Bartley v. Finch, 311 F. Supp. 876 (E.D. Ky. 1970)
April 27, 1970
Robert H. FINCH, Secretary of Health, Education and Welfare, and the United States of America, Defendants.
United States District Court, E. D. Kentucky, Pikeville Division.
*877 Ronald W. May, Pikeville, Ky., for plaintiffs.
Eugene E. Siler, Jr., U. S. Atty., Lexington, Ky., for defendants.
Before COMBS, Circuit Judge, and MOYNAHAN and SWINFORD, District Judges.
SWINFORD, District Judge.
The plaintiffs bring this action under the provisions of Section 205(g) of the Social Security Act, 42 U.S.C.A. § 405(g). It is brought as a class action under the provisions of Rule 23(a), (b), Rules of Civil Procedure. The named defendants are Robert H. Finch, Secretary of Health, Education and Welfare, and the United States of America. The plaintiffs ask that a three-judge court be impaneled to pass on the question of the constitutionality of Section 224 of the Social Security Act (42 U.S.C. § 424a) and that the defendants be permanently enjoined from making off-sets required by that Section. They further demand that the court mandatorily direct the defendants to reimburse the plaintiffs and all members of the class for any amounts previously off-set and withheld from each of them as individuals.
*878 The defendants raise the question that the complaint does not allege grounds on which a statutory three-judge court could be constituted. In the prayer of the complaint, a three-judge court is demanded on the authority of 28 U.S.C. § 2282. The question was passed upon by the presiding judge to whom the case was first presented and on his decision a three-judge court was duly selected and properly appointed by the Chief Judge of the Sixth Circuit. We conclude that this is a question under the statute for a three-judge court and proceed to determine the issues presented by the record.
The first question raised is the right to make the United States of America a party defendant to an action of this kind since it seeks a permanent injunction restraining the enforcement, operation or execution of an Act of Congress for repugnance to the Constitution of the United States. It is our opinion that a three-judge court may proceed to pass upon all questions raised by the record including the question of jurisdiction. We are of the opinion that the United States is not a proper party to this action. Under its sovereignty, it is immune from any action except those to which it expressly consents. No such statutory authority is alleged by the plaintiffs. United States v. Sherwood, 312 U.S. 584, 61 S. Ct. 767, 85 L. Ed. 1058; Honda v. Clark, 386 U.S. 484, 87 S. Ct. 1188, 18 L. Ed. 2d 244.
The court is further of the opinion that this is not a proper action against the defendant Robert H. Finch, Secretary of Health, Education and Welfare. The manner and method of granting individuals relief under the Social Security Act are expressly provided by the terms of the Act. It is an administrative procedure and can only be brought into the federal district court by its expressly legislative procedural provisions. It does not appear that these steps have been taken by the plaintiffs or any of them.
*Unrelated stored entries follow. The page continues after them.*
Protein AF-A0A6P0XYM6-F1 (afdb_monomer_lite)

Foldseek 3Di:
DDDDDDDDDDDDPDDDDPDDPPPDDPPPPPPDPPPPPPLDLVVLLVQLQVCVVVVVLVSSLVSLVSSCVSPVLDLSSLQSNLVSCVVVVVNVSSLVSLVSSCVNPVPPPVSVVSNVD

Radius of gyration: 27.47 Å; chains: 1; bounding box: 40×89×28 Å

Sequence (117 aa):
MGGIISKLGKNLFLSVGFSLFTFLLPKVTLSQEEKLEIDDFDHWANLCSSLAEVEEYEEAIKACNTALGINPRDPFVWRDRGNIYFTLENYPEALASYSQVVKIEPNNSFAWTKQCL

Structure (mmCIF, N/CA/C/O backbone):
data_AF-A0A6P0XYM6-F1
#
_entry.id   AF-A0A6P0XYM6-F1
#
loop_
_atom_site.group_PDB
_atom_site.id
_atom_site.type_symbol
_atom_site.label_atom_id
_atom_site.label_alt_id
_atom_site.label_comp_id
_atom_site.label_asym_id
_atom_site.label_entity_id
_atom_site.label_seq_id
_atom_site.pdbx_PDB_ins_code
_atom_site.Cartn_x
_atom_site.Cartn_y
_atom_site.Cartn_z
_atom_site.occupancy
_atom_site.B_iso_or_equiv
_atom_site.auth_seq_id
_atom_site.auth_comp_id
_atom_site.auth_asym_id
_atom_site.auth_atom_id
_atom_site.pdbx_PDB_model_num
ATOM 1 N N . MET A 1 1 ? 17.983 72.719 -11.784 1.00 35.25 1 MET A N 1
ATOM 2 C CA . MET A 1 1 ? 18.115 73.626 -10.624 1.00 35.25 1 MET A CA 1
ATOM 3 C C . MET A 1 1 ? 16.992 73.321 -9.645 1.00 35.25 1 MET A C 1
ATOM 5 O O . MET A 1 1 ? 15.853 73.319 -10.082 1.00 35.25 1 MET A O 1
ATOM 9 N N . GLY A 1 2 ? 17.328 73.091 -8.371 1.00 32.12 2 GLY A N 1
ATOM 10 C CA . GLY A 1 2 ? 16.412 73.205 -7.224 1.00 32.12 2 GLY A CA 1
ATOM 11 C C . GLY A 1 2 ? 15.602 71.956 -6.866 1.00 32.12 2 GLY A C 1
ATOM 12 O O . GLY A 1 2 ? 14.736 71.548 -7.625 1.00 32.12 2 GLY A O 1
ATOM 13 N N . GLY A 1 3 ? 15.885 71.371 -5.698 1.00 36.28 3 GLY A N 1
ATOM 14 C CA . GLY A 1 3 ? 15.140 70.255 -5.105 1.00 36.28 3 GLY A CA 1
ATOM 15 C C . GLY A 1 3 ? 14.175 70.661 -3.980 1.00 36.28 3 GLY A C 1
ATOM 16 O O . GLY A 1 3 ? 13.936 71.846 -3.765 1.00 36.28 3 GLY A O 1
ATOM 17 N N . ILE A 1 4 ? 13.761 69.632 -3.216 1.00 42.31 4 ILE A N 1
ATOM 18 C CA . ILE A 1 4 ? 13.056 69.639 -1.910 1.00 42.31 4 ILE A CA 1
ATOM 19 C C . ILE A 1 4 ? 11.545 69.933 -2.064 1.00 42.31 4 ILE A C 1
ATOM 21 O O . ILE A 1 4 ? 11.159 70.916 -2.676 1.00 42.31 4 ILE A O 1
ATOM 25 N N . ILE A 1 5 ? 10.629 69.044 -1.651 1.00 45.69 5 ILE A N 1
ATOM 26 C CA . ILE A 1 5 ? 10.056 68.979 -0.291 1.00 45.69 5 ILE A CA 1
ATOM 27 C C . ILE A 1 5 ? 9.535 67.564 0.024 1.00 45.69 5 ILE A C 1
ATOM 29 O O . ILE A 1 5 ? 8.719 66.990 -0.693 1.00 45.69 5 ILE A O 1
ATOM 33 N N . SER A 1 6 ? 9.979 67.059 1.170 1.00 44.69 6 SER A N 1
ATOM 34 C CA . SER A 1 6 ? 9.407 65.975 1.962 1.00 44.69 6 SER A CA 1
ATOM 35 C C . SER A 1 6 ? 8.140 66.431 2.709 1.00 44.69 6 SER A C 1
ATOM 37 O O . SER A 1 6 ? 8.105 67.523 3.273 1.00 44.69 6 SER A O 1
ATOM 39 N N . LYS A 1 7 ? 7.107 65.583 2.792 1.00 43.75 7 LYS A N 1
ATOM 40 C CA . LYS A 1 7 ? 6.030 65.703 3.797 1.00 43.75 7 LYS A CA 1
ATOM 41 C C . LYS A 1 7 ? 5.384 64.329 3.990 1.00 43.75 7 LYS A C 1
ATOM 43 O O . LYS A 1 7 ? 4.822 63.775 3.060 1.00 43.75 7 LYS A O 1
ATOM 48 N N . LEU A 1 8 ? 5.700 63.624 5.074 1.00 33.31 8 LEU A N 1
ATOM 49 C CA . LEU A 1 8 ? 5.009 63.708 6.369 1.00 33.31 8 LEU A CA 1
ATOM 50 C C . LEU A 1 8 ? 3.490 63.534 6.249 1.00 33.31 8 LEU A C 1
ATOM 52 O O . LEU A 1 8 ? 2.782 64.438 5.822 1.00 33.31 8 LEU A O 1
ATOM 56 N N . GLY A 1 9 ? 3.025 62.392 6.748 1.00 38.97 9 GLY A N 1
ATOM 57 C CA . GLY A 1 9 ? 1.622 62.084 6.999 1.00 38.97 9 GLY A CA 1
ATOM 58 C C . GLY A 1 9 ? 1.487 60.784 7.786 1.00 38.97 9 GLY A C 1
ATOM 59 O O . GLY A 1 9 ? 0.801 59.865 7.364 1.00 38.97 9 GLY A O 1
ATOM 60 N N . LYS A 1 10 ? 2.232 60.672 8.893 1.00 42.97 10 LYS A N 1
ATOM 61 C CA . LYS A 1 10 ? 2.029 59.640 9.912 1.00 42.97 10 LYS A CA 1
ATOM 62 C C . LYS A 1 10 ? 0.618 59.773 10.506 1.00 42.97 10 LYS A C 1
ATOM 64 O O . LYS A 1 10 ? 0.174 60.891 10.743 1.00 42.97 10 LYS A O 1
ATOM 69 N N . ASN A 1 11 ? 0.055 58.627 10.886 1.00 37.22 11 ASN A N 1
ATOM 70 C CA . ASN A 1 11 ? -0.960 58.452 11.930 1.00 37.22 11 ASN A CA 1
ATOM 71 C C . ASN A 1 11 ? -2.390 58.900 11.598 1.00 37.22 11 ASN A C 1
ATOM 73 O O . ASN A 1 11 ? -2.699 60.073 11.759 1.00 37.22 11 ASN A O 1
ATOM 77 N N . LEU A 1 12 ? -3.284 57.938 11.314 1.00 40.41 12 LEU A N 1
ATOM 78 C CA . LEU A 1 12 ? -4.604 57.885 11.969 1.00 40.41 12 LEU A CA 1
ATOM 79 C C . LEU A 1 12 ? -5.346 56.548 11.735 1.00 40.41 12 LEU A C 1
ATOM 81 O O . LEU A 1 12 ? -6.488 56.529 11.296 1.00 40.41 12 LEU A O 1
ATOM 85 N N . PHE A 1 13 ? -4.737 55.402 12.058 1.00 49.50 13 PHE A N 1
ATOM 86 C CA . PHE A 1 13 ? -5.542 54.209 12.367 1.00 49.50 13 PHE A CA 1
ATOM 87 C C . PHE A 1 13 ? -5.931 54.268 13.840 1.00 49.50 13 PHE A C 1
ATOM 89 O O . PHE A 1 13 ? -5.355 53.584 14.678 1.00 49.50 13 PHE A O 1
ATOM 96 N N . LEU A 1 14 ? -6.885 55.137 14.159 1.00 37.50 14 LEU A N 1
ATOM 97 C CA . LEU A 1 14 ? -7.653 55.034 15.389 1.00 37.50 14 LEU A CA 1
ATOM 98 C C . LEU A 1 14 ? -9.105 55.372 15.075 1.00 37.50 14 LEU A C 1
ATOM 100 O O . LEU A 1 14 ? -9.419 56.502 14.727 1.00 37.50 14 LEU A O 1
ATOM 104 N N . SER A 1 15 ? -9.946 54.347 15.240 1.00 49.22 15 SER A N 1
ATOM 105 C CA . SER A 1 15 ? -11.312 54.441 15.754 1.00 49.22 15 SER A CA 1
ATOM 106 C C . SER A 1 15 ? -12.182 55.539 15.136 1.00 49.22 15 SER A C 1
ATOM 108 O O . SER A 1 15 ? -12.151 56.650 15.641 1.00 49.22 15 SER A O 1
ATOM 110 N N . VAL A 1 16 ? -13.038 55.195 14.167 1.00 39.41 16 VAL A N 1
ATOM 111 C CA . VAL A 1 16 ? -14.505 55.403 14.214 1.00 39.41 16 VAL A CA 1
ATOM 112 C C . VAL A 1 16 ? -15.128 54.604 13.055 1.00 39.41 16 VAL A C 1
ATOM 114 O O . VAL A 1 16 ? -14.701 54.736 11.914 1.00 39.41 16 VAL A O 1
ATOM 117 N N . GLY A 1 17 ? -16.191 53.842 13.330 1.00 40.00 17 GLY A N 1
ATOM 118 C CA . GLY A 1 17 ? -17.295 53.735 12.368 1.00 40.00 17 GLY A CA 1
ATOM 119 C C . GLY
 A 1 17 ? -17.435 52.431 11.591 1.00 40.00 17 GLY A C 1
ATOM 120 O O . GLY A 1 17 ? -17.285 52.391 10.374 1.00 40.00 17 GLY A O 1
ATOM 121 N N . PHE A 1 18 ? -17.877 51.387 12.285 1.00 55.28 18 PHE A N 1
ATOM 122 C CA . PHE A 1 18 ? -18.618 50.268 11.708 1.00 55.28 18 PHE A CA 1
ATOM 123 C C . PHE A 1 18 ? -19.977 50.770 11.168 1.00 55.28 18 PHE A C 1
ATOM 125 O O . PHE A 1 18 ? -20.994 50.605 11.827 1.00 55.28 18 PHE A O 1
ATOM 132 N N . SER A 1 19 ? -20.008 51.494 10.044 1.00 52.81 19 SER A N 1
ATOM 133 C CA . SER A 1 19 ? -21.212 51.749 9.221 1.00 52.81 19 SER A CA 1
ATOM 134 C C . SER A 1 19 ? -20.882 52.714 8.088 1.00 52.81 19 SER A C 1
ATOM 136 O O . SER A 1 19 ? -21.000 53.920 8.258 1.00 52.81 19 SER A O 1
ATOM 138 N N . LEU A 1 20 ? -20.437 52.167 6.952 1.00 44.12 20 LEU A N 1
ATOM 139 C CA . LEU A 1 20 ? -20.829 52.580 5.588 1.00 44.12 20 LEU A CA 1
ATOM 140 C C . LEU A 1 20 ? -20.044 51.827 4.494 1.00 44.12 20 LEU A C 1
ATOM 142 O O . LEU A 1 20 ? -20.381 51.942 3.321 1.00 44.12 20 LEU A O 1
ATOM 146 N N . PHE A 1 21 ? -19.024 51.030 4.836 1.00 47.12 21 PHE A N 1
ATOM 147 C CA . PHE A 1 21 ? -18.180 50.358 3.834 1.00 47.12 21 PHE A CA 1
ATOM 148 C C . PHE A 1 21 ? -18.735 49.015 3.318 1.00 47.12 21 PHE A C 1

Title 2 of the Social Security Act establishes the only method of bringing any decision with respect to the rights of the claimant to benefit payments into a court proceeding. Section 205(g) of the Act, 42 U.S.C. § 405(g) provides that when the administrative procedure before the Secretary of the Department of Health, Education and Welfare has been fully completed and the relief sought has been finally denied, the claimant within 60 days after the mailing to him of notice of such decision or in such further time as the Secretary may allow shall bring an action in the District Court of the United States for the judicial district in which the plaintiff resides. The court may then pass upon the correctness of the decision of the Secretary applying well defined rules of law and determine whether or not the claimant is entitled to a judgment against the Department notwithstanding the Department's denial of the claim administratively. An appeal may be taken by either the claimant or the Secretary from this ruling and judgment of the district court to the appellate court. Since there is no other prescribed statutory procedure, all questions including the one now before this court which seeks to test the constitutionality of a section of the Social Security law can be made by following the provisions of Section 223 of the Act, 42 U.S.C. § 423, and a final adjudication as to its validity can be ultimately determined. Social Security Board v. Nierotko, 327 U.S. 358, 66 S. Ct. 637, 90 L. Ed. 718. The only right of action which the plaintiffs have is that derived from the statute. Consequently, the express provisions of the statute must be strictly observed. These procedural rights were available to all the plaintiffs and all members of the class which they allege they represent. It must be borne in mind that whatever remedies are available must be timely exhausted administratively before this court can have jurisdiction.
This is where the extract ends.